YOUR ASSIGNMENT:
The expected output is exactly the lines below, starting at the line with "ATOM 99 C CA" and ending at the line with "ATOM 111 C C", both included; no other line belongs in it.

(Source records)
■ ■ ■ ■ ■
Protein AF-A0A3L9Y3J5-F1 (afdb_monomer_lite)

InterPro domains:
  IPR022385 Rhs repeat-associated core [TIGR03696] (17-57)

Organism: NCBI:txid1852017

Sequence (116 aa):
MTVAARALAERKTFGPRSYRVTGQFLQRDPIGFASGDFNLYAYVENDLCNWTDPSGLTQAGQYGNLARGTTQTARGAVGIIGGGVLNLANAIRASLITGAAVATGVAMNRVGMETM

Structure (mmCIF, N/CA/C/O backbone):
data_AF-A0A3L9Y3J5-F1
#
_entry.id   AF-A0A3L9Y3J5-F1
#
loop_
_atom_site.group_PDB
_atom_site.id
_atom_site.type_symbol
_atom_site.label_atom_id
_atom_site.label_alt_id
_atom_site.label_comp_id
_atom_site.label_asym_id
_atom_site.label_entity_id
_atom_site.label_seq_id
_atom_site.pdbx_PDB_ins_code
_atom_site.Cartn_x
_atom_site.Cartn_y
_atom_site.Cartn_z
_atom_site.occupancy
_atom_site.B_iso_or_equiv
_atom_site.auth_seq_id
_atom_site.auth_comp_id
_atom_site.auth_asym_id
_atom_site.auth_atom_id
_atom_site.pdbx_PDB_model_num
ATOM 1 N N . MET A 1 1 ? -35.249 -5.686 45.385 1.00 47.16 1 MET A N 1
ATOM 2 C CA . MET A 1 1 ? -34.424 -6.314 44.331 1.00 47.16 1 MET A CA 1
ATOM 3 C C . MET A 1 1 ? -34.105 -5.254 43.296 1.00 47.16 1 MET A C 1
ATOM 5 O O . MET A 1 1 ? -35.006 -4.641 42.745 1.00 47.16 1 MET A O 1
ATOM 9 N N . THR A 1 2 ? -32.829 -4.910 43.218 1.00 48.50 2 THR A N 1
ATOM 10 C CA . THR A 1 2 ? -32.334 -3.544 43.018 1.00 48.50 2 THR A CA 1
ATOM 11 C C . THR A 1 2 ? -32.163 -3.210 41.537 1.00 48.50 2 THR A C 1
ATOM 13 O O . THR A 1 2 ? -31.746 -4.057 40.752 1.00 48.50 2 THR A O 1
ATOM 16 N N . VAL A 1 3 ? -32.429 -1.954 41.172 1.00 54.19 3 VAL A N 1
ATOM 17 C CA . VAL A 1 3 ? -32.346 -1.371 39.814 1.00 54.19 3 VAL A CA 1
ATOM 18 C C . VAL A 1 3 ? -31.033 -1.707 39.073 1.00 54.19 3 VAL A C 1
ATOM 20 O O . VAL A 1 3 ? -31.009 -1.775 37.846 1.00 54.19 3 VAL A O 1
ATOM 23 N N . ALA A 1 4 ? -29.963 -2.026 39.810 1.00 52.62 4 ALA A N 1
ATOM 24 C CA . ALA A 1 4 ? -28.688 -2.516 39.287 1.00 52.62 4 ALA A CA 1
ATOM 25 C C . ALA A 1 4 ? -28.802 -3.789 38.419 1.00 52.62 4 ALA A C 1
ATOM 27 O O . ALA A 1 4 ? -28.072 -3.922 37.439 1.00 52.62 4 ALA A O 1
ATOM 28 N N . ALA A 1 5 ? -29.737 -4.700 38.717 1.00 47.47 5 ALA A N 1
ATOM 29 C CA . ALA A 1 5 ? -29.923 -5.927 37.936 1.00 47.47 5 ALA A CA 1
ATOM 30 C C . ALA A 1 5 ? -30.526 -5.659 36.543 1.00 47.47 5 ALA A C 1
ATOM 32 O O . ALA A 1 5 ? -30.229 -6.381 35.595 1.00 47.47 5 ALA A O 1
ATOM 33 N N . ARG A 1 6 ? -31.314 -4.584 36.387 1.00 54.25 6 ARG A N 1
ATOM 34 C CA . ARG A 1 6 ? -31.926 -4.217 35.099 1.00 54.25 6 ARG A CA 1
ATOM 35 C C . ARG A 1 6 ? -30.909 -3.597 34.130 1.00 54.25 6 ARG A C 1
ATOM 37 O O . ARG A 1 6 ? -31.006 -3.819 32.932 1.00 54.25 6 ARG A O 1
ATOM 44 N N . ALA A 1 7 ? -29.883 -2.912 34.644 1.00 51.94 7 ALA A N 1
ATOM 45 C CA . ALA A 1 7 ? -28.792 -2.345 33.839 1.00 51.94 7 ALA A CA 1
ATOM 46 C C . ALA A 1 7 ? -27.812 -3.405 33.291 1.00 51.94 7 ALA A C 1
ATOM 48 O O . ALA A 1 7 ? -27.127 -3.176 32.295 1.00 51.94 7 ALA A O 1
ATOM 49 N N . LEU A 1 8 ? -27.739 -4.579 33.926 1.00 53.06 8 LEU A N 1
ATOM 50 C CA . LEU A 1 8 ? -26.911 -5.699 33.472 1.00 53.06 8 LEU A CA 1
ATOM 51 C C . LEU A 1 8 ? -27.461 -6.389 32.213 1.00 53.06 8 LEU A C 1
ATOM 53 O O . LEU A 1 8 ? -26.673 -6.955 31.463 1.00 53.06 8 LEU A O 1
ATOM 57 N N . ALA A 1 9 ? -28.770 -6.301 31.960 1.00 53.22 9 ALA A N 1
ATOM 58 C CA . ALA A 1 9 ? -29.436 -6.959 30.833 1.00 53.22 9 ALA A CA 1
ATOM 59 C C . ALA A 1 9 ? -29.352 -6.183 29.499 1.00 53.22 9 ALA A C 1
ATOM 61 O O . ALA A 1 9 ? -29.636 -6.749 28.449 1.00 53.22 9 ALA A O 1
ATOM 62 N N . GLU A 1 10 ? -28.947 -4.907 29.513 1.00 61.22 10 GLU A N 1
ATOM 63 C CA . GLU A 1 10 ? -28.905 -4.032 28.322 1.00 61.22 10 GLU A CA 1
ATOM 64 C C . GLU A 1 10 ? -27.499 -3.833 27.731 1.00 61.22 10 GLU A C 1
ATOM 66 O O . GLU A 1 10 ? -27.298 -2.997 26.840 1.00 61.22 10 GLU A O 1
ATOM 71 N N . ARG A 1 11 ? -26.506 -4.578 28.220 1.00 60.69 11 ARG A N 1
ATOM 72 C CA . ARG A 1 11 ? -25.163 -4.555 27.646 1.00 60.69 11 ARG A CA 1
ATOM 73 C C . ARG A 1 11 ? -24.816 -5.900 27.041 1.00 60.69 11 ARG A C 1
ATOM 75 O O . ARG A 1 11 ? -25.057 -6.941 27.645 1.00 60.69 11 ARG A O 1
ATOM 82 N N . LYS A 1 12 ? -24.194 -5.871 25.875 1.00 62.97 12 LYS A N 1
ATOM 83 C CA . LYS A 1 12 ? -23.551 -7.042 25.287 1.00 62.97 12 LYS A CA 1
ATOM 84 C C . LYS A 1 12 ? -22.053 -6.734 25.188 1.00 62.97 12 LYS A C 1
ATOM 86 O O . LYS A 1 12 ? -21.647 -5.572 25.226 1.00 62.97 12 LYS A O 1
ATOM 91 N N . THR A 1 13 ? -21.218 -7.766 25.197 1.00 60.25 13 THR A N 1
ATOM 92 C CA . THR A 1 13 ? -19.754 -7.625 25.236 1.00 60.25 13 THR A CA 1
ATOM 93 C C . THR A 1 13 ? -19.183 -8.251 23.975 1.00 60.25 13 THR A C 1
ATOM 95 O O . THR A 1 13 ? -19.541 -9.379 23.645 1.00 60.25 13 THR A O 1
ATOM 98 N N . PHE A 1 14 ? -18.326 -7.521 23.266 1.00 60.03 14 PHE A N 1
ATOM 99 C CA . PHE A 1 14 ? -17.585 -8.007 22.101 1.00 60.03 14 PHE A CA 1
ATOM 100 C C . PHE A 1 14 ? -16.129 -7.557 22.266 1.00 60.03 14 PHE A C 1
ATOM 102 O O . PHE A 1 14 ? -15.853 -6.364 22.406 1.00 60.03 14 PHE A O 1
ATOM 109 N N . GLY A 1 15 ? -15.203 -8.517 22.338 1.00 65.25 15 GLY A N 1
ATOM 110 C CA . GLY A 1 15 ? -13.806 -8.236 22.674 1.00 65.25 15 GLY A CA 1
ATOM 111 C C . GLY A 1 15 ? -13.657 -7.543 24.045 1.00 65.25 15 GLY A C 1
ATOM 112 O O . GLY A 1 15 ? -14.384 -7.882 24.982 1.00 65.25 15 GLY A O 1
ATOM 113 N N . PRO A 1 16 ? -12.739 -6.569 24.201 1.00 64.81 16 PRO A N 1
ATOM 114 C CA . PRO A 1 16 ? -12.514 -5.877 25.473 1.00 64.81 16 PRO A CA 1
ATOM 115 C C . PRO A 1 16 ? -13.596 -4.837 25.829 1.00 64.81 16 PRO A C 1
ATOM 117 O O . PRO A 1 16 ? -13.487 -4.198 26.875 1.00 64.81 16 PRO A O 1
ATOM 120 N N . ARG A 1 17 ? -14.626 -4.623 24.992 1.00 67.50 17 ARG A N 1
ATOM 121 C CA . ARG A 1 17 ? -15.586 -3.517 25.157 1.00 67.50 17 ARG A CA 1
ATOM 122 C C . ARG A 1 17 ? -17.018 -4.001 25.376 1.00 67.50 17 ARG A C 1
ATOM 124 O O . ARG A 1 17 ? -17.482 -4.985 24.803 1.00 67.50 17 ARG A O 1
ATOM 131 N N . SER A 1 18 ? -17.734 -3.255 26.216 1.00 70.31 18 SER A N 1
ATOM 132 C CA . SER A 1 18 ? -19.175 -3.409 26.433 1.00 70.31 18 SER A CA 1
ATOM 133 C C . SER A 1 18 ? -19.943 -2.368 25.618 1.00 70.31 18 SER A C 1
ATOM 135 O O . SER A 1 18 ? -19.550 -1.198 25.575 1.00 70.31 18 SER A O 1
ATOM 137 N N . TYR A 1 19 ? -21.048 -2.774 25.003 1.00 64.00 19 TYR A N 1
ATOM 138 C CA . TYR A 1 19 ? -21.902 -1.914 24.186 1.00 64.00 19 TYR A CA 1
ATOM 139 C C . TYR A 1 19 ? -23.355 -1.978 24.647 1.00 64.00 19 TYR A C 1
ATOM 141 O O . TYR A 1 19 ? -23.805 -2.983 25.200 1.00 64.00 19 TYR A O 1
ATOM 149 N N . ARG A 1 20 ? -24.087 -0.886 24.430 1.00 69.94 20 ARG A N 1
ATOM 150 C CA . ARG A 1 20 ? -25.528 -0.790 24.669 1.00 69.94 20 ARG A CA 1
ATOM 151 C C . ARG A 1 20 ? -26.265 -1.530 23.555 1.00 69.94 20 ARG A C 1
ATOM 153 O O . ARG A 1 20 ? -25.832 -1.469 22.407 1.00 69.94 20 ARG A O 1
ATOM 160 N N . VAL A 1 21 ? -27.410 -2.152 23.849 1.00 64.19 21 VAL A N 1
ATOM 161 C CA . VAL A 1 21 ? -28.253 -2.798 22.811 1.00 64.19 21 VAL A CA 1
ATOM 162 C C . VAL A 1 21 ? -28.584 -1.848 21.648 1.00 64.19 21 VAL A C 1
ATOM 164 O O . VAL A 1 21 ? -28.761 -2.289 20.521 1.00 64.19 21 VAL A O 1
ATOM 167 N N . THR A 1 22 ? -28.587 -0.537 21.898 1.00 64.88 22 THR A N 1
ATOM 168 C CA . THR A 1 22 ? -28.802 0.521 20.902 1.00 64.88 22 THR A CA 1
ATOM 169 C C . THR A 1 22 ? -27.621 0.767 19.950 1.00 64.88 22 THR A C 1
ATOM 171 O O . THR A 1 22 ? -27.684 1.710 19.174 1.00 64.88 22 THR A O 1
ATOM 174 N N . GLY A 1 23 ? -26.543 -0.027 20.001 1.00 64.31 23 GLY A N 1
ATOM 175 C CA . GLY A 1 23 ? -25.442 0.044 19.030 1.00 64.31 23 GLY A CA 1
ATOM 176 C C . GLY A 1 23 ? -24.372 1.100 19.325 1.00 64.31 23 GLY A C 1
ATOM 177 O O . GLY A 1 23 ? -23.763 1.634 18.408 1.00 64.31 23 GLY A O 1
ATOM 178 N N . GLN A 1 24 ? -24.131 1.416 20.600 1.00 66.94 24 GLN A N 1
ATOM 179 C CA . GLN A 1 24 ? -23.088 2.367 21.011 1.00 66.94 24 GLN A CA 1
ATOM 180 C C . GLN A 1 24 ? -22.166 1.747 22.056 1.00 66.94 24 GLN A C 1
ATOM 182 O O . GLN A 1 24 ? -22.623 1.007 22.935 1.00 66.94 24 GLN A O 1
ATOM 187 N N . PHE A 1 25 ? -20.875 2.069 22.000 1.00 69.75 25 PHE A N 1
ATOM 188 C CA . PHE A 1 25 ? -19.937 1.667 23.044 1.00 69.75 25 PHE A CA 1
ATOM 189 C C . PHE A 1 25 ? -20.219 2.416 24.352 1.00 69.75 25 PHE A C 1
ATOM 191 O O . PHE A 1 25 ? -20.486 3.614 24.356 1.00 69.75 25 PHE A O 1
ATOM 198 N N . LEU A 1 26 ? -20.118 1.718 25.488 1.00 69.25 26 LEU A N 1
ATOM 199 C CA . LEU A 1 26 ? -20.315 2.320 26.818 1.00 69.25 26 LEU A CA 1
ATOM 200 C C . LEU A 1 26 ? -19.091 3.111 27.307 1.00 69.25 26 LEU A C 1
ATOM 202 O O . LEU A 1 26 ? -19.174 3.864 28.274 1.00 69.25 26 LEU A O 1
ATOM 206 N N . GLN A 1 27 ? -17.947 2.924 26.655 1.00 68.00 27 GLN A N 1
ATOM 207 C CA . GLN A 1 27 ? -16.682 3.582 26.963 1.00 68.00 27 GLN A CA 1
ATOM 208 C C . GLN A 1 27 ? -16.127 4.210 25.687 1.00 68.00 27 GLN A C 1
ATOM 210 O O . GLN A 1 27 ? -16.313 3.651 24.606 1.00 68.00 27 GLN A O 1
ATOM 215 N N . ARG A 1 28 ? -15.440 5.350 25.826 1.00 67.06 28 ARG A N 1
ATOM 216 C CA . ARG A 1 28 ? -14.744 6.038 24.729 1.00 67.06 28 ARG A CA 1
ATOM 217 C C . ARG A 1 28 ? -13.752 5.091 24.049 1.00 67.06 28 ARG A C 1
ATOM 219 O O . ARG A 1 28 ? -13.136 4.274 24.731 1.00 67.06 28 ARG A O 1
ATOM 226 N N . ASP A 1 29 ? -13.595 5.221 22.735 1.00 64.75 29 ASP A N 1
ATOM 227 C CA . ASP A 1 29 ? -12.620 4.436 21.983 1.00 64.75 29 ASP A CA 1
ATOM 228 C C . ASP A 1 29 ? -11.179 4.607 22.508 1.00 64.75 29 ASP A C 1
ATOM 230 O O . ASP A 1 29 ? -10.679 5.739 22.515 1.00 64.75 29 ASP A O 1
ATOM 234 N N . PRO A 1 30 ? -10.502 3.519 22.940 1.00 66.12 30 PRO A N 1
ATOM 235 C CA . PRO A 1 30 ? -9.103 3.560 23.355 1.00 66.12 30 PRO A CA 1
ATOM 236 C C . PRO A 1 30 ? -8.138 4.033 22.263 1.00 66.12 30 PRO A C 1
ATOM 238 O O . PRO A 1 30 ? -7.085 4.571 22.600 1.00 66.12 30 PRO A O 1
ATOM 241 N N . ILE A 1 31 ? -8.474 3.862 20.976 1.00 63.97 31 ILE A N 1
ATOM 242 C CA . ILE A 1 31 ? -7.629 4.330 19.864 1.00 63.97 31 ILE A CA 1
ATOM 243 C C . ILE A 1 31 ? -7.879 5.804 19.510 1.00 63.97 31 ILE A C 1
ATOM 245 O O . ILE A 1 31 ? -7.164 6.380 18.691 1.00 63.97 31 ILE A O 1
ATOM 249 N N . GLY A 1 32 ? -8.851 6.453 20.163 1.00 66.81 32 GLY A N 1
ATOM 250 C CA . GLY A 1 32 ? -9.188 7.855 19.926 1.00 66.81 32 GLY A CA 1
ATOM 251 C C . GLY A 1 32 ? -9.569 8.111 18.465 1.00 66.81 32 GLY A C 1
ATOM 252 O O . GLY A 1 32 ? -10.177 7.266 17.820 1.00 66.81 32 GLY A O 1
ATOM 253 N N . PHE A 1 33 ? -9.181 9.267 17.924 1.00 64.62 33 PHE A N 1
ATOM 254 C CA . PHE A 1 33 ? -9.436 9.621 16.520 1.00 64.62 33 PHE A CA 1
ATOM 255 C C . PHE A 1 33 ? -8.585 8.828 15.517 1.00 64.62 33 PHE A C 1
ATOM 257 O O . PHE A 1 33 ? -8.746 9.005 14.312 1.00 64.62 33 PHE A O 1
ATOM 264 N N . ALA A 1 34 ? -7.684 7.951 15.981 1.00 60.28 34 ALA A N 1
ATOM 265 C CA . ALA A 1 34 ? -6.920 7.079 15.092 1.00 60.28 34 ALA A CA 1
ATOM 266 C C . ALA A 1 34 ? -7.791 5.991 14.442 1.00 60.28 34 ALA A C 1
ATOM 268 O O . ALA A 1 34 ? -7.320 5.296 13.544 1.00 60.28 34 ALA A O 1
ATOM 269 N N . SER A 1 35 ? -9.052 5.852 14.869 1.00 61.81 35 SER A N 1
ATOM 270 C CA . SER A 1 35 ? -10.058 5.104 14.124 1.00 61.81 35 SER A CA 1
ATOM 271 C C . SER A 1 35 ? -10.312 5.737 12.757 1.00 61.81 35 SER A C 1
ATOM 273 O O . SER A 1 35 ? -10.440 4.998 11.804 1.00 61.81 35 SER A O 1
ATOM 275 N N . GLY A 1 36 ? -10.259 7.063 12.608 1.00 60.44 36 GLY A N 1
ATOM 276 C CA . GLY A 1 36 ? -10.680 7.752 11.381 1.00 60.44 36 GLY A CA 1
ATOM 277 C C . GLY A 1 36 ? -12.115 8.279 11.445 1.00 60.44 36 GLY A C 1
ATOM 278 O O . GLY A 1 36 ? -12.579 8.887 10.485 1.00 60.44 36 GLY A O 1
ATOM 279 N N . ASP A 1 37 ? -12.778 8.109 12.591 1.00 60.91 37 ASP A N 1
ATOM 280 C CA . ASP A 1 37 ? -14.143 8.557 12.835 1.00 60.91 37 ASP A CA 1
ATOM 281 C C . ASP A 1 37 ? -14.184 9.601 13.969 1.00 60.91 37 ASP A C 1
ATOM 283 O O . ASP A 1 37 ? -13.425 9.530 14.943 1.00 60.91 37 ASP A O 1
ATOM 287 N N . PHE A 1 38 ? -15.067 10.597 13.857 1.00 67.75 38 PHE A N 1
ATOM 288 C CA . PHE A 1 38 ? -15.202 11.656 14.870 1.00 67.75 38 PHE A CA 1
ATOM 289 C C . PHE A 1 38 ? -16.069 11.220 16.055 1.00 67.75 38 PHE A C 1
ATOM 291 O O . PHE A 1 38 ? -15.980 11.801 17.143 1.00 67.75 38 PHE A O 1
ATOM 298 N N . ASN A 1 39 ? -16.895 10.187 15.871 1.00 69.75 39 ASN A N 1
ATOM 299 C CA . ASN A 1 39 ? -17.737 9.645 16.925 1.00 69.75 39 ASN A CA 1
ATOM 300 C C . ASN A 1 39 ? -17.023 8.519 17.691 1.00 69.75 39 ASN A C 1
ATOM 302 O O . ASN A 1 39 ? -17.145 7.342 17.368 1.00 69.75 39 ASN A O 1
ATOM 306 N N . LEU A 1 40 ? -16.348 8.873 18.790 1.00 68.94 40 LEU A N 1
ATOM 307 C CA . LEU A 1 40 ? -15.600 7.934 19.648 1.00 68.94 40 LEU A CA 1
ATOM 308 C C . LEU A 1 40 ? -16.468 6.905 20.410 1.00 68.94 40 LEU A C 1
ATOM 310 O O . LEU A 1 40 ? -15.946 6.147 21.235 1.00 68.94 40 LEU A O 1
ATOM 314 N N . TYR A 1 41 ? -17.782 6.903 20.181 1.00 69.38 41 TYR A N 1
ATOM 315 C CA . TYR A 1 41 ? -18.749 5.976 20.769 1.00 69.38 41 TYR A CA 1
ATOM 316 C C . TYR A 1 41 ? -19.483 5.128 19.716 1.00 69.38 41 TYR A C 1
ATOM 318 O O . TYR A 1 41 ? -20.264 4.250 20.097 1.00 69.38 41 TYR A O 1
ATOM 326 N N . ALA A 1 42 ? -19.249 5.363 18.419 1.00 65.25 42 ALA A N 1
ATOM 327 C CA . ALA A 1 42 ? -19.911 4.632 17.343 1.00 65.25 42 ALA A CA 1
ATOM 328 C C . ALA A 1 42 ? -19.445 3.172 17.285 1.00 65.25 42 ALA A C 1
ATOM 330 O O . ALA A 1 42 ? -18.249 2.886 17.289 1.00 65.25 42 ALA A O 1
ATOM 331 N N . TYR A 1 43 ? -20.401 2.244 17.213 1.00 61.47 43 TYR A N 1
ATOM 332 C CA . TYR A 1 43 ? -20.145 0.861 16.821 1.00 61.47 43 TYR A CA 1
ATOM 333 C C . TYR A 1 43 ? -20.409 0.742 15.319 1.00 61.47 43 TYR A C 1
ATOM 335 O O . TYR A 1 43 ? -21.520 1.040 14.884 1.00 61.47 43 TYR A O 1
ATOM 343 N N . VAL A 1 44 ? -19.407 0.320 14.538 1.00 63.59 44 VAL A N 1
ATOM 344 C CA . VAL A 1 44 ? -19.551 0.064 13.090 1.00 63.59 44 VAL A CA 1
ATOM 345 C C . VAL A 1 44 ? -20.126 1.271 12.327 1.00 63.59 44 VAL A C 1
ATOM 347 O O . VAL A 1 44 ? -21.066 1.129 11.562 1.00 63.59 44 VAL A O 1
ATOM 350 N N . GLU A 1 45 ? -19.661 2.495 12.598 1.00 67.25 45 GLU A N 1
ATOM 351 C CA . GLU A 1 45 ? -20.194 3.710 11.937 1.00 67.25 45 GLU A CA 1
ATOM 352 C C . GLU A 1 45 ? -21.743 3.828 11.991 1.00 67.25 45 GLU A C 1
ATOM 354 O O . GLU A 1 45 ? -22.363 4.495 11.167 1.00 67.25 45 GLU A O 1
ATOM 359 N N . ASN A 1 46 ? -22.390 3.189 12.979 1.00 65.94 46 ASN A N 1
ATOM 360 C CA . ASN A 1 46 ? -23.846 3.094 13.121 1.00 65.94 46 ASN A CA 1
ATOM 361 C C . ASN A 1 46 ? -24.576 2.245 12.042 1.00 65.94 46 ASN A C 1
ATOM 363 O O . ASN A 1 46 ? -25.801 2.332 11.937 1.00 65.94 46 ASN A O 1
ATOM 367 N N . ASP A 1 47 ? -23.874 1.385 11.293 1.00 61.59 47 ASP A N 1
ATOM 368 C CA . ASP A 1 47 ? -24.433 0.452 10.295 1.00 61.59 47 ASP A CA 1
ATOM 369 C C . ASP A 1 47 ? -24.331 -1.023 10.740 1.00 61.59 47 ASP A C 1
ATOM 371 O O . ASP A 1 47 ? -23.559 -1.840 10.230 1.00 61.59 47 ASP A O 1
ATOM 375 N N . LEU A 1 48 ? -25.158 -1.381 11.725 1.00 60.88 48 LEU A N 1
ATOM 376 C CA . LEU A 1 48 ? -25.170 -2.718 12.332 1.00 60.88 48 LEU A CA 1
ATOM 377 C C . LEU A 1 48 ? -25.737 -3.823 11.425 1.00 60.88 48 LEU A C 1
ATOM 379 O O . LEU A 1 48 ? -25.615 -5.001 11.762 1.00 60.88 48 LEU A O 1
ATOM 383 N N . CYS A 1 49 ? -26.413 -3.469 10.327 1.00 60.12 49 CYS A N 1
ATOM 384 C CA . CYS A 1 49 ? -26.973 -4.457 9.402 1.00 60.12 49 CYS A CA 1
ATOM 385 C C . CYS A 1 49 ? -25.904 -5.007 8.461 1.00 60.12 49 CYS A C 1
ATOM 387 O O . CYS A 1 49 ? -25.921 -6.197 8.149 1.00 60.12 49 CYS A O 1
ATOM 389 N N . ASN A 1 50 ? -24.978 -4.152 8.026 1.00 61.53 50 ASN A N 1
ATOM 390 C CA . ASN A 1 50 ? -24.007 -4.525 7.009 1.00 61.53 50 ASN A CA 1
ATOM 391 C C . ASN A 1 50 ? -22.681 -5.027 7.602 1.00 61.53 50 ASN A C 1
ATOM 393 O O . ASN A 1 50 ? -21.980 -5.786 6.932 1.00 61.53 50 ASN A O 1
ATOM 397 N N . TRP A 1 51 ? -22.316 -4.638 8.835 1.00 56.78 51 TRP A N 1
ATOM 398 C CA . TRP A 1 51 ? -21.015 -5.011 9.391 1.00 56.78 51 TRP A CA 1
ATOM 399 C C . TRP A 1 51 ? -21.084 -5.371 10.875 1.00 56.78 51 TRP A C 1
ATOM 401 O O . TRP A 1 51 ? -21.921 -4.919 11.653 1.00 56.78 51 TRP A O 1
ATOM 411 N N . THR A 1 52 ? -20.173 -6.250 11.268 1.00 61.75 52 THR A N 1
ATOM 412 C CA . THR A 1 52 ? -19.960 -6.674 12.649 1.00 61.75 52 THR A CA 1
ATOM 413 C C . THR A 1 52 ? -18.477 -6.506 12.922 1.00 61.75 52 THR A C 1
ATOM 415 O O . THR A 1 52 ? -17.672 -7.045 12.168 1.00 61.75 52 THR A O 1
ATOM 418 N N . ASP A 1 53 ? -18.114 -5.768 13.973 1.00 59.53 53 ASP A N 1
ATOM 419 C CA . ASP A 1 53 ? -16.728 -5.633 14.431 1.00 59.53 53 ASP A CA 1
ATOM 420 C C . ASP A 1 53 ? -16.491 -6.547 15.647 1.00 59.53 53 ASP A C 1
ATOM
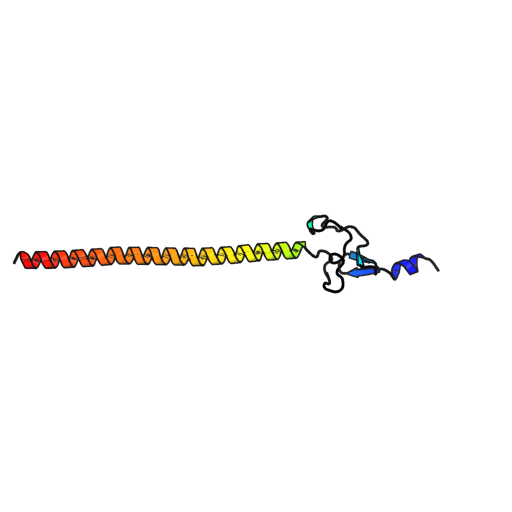 422 O O . ASP A 1 53 ? -16.929 -6.209 16.755 1.00 59.53 53 ASP A O 1
ATOM 426 N N . PRO A 1 54 ? -15.813 -7.703 15.479 1.00 61.69 54 PRO A N 1
ATOM 427 C CA . PRO A 1 54 ? -15.504 -8.612 16.578 1.00 61.69 54 PRO A CA 1
ATOM 428 C C . PRO A 1 54 ? -14.400 -8.088 17.511 1.00 61.69 54 PRO A C 1
ATOM 430 O O . PRO A 1 54 ? -14.268 -8.578 18.632 1.00 61.69 54 PRO A O 1
ATOM 433 N N . SER A 1 55 ? -13.593 -7.128 17.043 1.00 63.25 55 SER A N 1
ATOM 434 C CA . SER A 1 55 ? -12.405 -6.612 17.736 1.00 63.25 55 SER A CA 1
ATOM 435 C C . SER A 1 55 ? -12.674 -5.341 18.545 1.00 63.25 55 SER A C 1
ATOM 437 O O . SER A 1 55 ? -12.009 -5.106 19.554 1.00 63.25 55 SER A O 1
■ ■ ■ ■ ■
RESPONSE TO THE EXERCISE:
ATOM 99 C CA . PHE A 1 14 ? -17.585 -8.007 22.101 1.00 60.03 14 PHE A CA 1
ATOM 100 C C . PHE A 1 14 ? -16.129 -7.557 22.266 1.00 60.03 14 PHE A C 1
ATOM 102 O O . PHE A 1 14 ? -15.853 -6.364 22.406 1.00 60.03 14 PHE A O 1
ATOM 109 N N . GLY A 1 15 ? -15.203 -8.517 22.338 1.00 65.25 15 GLY A N 1
ATOM 110 C CA . GLY A 1 15 ? -13.806 -8.236 22.674 1.00 65.25 15 GLY A CA 1
ATOM 111 C C . GLY A 1 15 ? -13.657 -7.543 24.045 1.00 65.25 15 GLY A C 1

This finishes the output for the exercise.